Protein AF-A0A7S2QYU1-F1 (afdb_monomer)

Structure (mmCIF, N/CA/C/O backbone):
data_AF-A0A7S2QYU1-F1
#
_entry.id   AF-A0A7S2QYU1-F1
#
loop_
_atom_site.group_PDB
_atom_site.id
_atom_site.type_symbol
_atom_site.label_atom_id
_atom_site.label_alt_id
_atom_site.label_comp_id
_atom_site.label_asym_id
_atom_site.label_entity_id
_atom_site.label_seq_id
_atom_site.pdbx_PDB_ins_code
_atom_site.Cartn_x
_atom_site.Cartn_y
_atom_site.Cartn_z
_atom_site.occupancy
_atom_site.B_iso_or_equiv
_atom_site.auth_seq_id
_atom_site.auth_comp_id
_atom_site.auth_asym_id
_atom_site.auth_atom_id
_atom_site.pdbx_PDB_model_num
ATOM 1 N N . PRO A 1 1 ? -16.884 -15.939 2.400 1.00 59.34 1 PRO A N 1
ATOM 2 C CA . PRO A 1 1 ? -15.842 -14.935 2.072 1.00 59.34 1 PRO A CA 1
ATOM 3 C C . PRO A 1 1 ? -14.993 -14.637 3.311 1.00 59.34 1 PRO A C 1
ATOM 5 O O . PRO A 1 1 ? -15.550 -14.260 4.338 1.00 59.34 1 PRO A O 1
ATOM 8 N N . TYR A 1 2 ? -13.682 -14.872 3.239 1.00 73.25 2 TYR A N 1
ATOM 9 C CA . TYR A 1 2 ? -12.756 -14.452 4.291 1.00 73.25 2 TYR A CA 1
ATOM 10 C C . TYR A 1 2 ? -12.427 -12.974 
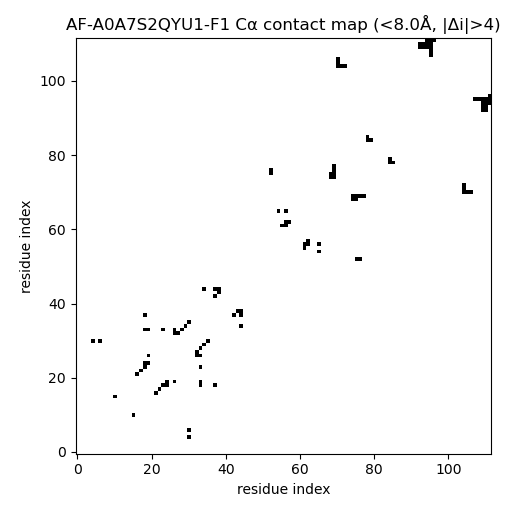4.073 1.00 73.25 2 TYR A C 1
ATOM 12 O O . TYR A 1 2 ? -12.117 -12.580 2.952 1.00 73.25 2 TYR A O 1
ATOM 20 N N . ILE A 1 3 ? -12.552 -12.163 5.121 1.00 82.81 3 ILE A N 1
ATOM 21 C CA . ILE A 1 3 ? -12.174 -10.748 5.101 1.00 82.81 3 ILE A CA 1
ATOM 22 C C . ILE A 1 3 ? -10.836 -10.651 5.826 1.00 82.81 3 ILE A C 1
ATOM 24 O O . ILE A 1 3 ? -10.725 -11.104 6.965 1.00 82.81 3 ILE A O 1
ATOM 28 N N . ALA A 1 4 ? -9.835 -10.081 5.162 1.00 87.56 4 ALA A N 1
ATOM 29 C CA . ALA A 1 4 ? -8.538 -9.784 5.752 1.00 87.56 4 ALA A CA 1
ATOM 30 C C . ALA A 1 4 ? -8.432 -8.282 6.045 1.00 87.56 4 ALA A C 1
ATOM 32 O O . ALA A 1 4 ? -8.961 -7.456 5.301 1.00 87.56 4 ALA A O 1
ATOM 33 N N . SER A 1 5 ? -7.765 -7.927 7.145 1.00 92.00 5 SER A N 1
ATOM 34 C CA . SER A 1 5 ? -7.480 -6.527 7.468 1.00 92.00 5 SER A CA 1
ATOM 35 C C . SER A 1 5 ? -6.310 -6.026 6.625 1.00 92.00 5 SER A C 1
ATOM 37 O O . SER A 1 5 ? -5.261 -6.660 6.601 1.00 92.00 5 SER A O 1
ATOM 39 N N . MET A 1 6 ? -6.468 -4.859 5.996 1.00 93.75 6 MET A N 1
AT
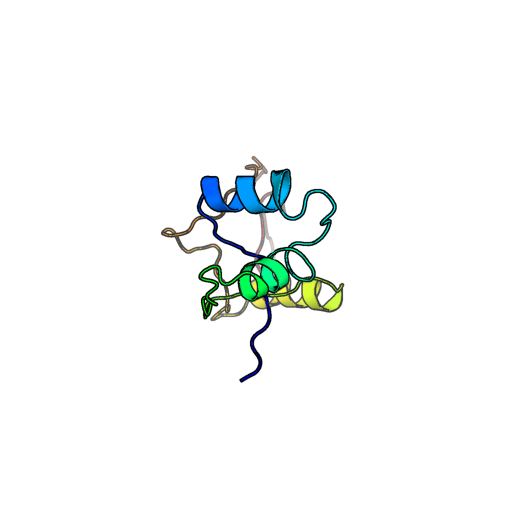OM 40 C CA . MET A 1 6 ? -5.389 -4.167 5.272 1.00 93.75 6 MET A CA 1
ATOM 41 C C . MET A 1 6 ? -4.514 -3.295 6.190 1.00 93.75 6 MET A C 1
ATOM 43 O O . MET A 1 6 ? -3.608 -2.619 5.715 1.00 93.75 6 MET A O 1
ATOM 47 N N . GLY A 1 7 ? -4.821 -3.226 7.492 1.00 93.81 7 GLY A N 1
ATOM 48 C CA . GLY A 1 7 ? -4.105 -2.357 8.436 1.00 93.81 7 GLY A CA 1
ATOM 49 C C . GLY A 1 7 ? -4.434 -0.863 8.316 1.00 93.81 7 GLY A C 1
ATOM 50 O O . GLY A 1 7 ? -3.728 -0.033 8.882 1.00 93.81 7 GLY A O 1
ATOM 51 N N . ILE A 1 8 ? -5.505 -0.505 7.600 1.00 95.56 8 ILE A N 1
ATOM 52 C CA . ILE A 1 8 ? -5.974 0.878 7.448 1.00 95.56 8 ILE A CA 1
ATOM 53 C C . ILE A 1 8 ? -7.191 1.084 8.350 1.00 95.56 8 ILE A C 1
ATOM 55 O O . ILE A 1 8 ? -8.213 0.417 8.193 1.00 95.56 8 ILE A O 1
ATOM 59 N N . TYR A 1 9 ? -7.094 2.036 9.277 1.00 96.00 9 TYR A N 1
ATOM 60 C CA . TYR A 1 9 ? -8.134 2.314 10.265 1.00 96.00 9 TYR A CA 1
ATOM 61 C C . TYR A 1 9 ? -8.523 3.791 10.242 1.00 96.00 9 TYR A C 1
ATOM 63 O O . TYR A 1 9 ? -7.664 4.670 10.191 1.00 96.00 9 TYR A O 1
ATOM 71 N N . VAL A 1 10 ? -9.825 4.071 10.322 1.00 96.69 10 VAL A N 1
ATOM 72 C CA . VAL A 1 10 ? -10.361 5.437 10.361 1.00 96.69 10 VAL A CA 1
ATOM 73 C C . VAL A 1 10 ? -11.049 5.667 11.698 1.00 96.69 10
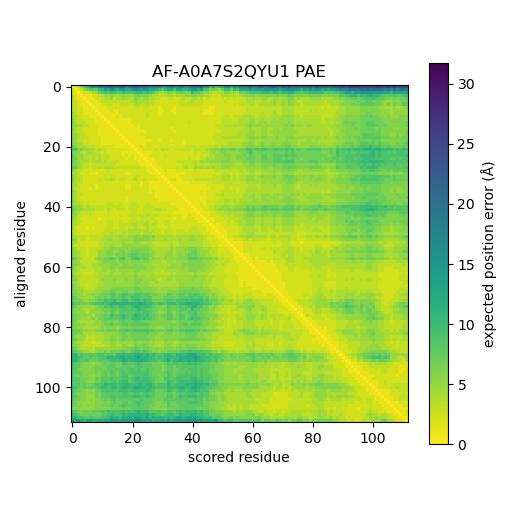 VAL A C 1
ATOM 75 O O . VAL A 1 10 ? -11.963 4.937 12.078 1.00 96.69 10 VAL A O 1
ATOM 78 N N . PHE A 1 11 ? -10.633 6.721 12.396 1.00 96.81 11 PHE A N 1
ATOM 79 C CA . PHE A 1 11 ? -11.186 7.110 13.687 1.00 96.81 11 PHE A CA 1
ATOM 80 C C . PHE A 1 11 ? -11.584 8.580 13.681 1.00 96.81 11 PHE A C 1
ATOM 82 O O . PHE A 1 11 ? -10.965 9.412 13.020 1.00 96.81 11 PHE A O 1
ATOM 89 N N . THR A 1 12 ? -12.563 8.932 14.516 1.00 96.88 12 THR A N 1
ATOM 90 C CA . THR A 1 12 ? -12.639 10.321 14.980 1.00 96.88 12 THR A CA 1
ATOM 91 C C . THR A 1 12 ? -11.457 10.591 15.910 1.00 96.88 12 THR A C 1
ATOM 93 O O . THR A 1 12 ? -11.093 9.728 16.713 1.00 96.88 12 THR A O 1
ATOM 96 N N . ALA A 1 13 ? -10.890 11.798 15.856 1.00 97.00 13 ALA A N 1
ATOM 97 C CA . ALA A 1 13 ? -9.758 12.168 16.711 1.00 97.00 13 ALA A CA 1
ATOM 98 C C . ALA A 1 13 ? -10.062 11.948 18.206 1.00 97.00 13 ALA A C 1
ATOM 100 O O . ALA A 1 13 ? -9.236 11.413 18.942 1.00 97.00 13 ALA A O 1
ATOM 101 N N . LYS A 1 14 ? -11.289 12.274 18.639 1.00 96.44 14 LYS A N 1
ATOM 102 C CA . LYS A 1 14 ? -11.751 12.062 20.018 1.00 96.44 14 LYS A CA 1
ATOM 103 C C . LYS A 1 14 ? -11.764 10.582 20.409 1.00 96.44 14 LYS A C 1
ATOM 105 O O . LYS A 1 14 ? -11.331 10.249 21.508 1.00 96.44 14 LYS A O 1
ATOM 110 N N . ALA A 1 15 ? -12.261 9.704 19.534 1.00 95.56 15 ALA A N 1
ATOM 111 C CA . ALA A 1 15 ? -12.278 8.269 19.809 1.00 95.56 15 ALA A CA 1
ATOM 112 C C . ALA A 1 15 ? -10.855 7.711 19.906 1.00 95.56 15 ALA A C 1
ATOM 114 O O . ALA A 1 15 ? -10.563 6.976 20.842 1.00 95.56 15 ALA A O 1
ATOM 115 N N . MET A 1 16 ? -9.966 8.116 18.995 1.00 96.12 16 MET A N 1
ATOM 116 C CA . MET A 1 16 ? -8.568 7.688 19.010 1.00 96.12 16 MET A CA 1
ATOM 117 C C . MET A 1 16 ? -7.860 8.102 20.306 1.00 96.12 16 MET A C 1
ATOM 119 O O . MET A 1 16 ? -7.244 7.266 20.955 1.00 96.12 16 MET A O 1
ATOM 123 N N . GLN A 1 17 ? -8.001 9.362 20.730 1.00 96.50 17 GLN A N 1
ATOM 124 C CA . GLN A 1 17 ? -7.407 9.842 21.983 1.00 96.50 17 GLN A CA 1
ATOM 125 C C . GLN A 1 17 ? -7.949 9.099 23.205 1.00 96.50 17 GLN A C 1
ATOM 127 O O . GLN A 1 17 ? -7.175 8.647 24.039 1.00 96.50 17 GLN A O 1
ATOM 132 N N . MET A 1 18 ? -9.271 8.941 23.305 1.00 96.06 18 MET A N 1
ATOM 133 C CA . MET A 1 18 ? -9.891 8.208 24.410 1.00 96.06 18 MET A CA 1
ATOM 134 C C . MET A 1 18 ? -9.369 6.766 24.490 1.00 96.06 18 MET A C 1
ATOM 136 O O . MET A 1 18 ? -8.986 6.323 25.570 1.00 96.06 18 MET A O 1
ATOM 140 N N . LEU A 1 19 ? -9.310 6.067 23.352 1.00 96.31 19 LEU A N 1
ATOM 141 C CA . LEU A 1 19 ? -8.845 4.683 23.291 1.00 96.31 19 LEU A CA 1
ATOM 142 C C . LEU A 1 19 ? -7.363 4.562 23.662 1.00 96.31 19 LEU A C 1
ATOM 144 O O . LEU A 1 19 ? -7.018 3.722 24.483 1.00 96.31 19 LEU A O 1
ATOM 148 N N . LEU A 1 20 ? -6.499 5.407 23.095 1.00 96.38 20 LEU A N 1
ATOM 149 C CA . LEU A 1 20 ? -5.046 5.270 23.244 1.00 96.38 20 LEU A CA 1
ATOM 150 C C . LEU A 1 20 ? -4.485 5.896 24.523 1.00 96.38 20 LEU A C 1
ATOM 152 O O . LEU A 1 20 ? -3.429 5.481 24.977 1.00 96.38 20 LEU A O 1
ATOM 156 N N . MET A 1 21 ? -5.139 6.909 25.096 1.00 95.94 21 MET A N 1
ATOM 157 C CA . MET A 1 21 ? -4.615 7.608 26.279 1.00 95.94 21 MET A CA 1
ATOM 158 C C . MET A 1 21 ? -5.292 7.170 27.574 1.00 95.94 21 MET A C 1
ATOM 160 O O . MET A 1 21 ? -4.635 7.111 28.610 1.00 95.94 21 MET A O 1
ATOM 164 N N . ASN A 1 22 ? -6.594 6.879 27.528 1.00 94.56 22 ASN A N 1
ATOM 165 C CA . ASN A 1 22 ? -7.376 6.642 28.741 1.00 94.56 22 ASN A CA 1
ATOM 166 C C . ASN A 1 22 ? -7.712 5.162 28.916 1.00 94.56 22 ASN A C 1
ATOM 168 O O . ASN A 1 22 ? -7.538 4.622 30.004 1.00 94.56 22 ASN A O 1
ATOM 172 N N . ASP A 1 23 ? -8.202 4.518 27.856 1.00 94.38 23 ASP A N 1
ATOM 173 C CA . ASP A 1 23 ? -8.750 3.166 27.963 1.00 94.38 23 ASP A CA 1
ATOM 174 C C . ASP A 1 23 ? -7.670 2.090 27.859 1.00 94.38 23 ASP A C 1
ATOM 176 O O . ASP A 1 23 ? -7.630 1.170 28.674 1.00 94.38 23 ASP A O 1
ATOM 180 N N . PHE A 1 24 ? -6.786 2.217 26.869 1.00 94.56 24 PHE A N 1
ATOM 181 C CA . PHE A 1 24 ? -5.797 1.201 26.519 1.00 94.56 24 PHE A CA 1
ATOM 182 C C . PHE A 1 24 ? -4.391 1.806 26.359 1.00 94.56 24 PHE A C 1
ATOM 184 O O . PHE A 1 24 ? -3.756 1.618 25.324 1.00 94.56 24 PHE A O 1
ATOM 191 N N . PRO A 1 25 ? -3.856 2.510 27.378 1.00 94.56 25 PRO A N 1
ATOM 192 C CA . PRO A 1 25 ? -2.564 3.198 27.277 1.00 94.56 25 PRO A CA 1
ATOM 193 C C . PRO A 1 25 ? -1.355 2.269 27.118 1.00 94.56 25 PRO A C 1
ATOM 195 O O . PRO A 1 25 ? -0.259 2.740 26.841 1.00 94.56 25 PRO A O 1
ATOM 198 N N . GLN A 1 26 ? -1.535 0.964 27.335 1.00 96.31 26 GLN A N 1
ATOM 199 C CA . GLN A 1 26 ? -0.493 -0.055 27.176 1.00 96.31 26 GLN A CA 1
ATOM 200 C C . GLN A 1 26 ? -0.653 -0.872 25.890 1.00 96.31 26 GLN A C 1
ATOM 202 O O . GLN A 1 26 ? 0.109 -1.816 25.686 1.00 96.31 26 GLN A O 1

○ ○ ○ ○ ○

WHAT THE TASK REQUIRES: Your task is to restate, word for word, only those lines above that fall between the line holding "ATOM 75 O O" and the line holding "ATOM 98 C C", inclusive.

OUTPUT FOR THIS TASK:
ATOM 75 O O . VAL A 1 10 ? -11.963 4.937 12.078 1.00 96.69 10 VAL A O 1
ATOM 78 N N . PHE A 1 11 ? -10.633 6.721 12.396 1.00 96.81 11 PHE A N 1
ATOM 79 C CA . PHE A 1 11 ? -11.186 7.110 13.687 1.00 96.81 11 PHE A CA 1
ATOM 80 C C . PHE A 1 11 ? -11.584 8.580 13.681 1.00 96.81 11 PHE A C 1
ATOM 82 O O . PHE A 1 11 ? -10.965 9.412 13.020 1.00 96.81 11 PHE A O 1
ATOM 89 N N . THR A 1 12 ? -12.563 8.932 14.516 1.00 96.88 12 THR A N 1
ATOM 90 C CA . THR A 1 12 ? -12.639 10.321 14.980 1.00 96.88 12 THR A CA 1
ATOM 91 C C . THR A 1 12 ? -11.457 10.591 15.910 1.00 96.88 12 THR A C 1
ATOM 93 O O . THR A 1 12 ? -11.093 9.728 16.713 1.00 96.88 12 THR A O 1
ATOM 96 N N . ALA A 1 13 ? -10.890 11.798 15.856 1.00 97.00 13 ALA A N 1
ATOM 97 C CA . ALA A 1 13 ? -9.758 12.168 16.711 1.00 97.00 13 ALA A CA 1
ATOM 98 C C . ALA A 1 13 ? -10.062 11.948 18.206 1.00 97.00 13 ALA A C 1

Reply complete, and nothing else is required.